> **Prompt**
Write out the stretch of lines below that begins at the line with "Protein AF-0000000070381334 (afdb_homodimer)" and ends at the line with "ATOM 11 C C", including both, exactly as given and nothing more.

(Collection entries)
----------------
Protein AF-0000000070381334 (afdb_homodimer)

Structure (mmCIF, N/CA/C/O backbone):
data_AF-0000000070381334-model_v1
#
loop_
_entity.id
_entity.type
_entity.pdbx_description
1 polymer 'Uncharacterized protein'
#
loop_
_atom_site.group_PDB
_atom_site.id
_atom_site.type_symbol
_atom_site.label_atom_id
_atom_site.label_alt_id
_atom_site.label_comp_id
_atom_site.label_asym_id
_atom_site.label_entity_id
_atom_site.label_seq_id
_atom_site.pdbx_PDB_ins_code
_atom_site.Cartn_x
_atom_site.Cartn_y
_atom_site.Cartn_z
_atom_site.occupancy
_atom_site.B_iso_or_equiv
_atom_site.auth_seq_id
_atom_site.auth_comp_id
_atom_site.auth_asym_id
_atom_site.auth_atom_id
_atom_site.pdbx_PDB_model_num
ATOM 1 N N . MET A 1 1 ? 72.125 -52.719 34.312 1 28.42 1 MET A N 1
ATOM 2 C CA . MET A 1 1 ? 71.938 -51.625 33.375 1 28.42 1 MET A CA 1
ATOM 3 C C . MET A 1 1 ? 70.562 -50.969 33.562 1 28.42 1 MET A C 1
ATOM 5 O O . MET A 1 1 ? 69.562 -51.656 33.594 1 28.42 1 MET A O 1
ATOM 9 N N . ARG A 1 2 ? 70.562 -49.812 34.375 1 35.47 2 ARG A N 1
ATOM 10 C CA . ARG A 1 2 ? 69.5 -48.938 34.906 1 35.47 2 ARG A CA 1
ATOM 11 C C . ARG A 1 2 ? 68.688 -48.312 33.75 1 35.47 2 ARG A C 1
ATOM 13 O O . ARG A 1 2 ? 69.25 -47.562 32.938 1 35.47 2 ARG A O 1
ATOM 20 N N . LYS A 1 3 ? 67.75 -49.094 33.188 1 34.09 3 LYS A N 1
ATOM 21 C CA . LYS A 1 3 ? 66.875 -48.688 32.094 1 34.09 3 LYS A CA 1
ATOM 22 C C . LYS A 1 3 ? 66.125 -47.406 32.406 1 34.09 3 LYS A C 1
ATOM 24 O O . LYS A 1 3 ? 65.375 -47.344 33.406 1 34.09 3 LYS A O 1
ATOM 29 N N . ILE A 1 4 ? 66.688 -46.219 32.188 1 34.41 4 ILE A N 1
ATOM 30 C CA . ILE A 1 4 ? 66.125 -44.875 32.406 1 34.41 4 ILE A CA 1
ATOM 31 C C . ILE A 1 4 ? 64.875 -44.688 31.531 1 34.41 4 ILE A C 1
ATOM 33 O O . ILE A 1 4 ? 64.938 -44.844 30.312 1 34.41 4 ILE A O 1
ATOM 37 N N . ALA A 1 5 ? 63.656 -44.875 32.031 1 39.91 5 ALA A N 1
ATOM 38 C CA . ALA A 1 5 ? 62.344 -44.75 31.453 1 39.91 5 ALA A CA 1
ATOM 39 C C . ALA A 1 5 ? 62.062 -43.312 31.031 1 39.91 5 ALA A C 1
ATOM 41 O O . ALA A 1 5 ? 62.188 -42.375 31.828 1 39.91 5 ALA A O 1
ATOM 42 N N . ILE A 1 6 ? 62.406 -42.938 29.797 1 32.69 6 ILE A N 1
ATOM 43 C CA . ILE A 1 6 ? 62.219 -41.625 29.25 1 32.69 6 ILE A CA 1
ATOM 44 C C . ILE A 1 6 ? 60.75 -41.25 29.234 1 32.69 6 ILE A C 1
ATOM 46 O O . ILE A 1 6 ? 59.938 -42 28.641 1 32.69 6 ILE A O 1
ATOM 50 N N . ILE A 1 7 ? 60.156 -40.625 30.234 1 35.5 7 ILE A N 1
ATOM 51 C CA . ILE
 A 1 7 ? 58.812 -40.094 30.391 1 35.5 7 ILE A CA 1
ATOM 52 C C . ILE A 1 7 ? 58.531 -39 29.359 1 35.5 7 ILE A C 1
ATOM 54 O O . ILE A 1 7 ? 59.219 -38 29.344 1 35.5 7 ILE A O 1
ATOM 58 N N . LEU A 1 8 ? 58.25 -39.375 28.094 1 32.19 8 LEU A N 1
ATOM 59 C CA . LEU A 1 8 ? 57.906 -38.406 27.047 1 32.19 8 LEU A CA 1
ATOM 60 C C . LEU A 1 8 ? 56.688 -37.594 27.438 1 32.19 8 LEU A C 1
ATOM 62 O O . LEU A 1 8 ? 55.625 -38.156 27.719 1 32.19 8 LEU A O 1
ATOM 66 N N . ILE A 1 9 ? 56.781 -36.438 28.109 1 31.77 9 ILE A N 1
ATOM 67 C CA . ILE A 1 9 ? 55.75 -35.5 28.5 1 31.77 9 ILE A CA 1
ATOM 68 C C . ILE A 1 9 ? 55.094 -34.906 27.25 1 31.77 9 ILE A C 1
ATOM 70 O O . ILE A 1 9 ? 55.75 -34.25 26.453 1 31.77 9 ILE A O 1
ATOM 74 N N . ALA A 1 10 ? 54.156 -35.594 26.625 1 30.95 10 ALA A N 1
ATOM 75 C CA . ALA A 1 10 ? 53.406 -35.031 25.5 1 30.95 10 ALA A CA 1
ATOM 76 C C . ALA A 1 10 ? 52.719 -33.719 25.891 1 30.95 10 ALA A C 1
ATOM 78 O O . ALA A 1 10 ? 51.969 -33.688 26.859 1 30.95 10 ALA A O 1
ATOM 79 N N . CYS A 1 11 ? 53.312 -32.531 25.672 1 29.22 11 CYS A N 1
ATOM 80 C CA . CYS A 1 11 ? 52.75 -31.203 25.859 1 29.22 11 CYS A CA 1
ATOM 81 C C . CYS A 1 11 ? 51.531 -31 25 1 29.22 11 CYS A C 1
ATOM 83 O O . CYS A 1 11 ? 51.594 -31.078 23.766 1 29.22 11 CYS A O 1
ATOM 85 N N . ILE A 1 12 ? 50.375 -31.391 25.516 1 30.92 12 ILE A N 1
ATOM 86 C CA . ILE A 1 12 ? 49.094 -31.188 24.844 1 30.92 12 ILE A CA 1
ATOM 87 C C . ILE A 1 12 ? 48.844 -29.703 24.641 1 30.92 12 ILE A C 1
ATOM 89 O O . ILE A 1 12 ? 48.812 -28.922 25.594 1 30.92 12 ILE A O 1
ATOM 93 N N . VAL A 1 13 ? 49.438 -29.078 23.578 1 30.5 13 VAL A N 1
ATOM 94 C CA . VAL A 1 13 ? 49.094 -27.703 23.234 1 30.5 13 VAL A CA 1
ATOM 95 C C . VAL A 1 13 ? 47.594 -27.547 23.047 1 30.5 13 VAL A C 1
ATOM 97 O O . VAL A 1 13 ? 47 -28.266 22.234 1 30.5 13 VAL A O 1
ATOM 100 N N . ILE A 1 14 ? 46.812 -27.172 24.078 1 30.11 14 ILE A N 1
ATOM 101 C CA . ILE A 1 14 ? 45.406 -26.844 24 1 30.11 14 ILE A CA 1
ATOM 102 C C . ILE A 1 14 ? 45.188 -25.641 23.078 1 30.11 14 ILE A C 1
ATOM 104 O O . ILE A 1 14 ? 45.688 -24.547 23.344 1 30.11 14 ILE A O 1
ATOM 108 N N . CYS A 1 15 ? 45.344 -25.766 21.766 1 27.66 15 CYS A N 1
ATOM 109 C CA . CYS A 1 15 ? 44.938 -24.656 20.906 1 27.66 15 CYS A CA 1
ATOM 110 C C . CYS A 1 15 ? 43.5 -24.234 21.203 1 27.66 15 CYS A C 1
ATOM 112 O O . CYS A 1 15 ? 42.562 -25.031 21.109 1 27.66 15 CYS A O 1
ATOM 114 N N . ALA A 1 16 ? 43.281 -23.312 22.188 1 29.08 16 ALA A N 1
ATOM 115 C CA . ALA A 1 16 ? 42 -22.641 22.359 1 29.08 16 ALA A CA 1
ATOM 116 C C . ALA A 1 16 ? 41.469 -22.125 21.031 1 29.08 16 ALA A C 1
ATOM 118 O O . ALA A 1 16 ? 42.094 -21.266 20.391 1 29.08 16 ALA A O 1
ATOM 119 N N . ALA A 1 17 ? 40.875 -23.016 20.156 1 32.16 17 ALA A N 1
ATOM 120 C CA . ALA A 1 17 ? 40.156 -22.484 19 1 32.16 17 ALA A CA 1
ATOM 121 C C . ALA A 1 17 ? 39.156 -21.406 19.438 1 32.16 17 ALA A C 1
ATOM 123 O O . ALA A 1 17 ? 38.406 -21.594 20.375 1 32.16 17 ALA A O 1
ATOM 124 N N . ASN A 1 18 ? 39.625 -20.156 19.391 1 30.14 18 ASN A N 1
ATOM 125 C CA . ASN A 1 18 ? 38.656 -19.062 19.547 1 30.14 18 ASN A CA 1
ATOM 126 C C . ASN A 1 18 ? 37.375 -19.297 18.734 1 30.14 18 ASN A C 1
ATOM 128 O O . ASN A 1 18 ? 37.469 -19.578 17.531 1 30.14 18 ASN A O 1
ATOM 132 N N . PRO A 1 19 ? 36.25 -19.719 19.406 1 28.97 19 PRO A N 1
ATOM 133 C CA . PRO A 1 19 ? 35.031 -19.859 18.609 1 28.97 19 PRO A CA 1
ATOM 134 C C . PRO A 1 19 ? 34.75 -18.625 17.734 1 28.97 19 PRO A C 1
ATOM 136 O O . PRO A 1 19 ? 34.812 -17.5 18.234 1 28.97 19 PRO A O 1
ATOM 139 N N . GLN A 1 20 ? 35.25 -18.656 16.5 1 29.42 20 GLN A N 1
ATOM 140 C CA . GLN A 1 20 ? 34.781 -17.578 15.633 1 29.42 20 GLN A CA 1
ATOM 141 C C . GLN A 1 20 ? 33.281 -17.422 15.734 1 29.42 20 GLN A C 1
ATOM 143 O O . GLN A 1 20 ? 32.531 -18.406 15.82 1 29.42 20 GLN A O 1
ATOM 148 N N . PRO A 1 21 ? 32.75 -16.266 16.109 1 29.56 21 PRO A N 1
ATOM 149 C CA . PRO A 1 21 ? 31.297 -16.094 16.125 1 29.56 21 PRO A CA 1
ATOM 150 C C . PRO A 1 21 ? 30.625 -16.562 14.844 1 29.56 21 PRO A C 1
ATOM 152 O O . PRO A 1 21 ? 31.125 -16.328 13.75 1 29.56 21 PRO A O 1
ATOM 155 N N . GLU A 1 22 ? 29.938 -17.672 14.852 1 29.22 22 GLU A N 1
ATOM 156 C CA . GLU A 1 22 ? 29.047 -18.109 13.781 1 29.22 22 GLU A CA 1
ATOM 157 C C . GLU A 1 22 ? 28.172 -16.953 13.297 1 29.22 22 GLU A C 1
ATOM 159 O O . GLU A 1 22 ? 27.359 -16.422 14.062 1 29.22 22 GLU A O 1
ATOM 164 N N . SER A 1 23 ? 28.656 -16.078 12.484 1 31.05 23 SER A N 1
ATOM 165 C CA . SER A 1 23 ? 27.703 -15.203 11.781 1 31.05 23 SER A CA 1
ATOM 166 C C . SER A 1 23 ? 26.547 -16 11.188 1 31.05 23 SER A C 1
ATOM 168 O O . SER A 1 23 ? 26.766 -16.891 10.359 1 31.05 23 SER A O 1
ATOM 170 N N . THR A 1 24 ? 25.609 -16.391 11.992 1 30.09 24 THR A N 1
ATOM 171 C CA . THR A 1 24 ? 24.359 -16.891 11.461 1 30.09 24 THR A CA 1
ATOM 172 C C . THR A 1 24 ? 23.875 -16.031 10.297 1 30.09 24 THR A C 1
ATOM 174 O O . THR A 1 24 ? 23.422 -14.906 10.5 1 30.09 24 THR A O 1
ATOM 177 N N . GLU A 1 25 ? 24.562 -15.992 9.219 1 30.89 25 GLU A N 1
----------------
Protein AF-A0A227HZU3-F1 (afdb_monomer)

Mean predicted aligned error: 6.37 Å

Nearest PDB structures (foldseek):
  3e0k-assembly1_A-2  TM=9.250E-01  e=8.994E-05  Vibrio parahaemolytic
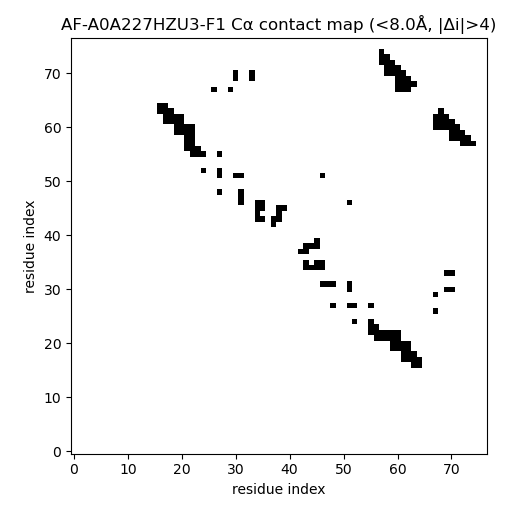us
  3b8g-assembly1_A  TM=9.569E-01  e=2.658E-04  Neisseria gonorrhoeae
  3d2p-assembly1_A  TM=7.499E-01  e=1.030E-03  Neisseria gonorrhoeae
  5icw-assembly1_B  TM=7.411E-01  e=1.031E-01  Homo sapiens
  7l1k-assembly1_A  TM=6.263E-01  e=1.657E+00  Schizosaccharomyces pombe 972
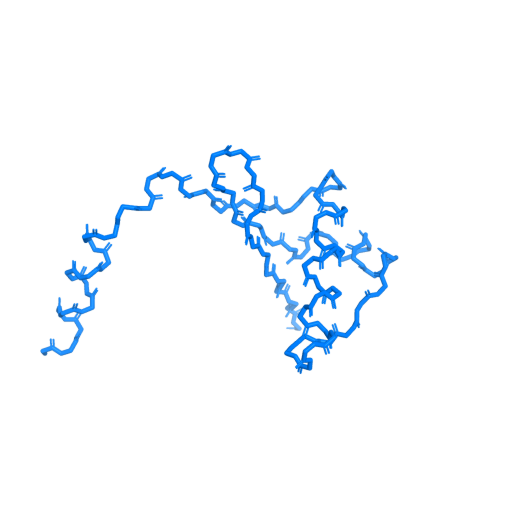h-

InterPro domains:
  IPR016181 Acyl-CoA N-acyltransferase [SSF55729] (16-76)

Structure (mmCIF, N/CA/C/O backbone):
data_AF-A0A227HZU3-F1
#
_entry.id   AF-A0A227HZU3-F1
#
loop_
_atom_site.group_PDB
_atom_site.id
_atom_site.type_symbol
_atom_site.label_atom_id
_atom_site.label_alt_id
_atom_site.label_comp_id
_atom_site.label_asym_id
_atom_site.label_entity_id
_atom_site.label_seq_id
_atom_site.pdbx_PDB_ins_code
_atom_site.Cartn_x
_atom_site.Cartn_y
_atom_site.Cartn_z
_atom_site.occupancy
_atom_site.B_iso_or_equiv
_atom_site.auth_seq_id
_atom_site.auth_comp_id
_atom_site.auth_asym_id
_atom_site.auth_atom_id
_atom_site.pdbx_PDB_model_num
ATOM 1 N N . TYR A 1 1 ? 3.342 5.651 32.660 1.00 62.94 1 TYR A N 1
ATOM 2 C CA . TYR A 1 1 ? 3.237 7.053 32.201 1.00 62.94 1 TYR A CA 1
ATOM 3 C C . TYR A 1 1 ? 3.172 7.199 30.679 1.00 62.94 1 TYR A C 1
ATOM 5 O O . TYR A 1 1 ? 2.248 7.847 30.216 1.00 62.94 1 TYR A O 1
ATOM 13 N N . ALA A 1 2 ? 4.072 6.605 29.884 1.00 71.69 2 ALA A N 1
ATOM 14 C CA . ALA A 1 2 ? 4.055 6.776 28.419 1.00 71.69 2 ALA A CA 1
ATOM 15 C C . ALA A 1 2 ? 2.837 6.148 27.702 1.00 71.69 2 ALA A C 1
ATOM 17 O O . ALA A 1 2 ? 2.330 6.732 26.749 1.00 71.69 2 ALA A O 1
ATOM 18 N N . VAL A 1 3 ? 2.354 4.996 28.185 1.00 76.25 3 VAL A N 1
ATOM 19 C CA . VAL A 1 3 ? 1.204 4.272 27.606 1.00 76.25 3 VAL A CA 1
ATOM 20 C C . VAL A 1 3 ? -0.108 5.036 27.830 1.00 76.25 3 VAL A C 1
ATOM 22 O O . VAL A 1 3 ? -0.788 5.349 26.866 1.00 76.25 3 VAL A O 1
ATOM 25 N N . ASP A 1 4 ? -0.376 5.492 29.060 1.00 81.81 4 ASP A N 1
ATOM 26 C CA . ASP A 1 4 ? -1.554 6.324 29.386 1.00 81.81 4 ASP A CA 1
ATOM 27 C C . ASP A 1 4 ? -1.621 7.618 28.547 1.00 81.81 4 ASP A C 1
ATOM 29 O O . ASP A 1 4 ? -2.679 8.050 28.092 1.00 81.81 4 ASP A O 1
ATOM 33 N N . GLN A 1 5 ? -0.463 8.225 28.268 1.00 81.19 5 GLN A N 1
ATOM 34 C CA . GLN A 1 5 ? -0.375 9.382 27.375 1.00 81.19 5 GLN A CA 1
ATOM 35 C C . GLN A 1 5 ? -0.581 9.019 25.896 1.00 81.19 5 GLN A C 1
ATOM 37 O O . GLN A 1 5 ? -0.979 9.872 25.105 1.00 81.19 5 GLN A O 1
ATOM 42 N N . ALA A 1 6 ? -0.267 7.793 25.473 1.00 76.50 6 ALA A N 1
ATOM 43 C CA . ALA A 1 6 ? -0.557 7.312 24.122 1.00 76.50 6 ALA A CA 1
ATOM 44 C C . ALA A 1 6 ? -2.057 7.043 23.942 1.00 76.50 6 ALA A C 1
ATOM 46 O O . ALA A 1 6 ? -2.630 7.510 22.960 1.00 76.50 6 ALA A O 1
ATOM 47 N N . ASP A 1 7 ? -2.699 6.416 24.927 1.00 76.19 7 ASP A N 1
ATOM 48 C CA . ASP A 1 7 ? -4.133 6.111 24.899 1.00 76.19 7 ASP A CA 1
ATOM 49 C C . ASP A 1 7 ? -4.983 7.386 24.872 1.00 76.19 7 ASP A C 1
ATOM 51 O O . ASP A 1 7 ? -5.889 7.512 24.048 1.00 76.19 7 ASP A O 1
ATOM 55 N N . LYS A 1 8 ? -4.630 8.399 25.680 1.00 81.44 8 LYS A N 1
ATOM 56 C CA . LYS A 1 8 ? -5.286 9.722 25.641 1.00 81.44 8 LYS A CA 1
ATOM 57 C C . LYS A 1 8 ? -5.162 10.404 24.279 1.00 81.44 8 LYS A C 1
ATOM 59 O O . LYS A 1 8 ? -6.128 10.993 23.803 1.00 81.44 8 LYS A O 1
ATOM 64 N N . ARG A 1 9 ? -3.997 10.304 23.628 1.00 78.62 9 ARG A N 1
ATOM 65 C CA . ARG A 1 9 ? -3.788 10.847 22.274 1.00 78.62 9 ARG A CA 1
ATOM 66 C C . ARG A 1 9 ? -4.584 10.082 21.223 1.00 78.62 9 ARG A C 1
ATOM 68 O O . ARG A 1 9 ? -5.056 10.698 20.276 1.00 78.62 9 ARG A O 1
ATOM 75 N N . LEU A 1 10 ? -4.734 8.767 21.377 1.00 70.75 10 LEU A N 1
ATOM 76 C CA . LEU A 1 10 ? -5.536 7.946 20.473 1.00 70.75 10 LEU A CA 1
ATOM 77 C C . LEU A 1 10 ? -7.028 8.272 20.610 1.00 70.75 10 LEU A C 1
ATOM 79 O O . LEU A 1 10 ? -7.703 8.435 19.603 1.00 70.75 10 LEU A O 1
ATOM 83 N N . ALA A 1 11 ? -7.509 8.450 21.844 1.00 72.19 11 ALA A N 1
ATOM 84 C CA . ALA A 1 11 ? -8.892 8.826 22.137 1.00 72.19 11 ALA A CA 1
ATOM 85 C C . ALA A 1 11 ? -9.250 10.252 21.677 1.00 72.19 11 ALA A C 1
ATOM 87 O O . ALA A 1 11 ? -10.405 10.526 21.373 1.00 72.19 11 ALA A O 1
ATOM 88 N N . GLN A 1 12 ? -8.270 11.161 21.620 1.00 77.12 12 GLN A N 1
----------------
> **Task output**
Protein AF-0000000070381334 (afdb_homodimer)

Structure (mmCIF, N/CA/C/O backbone):
data_AF-0000000070381334-model_v1
#
loop_
_entity.id
_entity.type
_entity.pdbx_description
1 polymer 'Uncharacterized protein'
#
loop_
_atom_site.group_PDB
_atom_site.id
_atom_site.type_symbol
_atom_site.label_atom_id
_atom_site.label_alt_id
_atom_site.label_comp_id
_atom_site.label_asym_id
_atom_site.label_entity_id
_atom_site.label_seq_id
_atom_site.pdbx_PDB_ins_code
_atom_site.Cartn_x
_atom_site.Cartn_y
_atom_site.Cartn_z
_atom_site.occupancy
_atom_site.B_iso_or_equiv
_atom_site.auth_seq_id
_atom_site.auth_comp_id
_atom_site.auth_asym_id
_atom_site.auth_atom_id
_atom_site.pdbx_PDB_model_num
ATOM 1 N N . MET A 1 1 ? 72.125 -52.719 34.312 1 28.42 1 MET A N 1
ATOM 2 C CA . MET A 1 1 ? 71.938 -51.625 33.375 1 28.42 1 MET A CA 1
ATOM 3 C C . MET A 1 1 ? 70.562 -50.969 33.562 1 28.42 1 MET A C 1
ATOM 5 O O . MET A 1 1 ? 69.562 -51.656 33.594 1 28.42 1 MET A O 1
ATOM 9 N N . ARG A 1 2 ? 70.562 -49.812 34.375 1 35.47 2 ARG A N 1
ATOM 10 C CA . ARG A 1 2 ? 69.5 -48.938 34.906 1 35.47 2 ARG A CA 1
ATOM 11 C C . ARG A 1 2 ? 68.688 -48.312 33.75 1 35.47 2 ARG A C 1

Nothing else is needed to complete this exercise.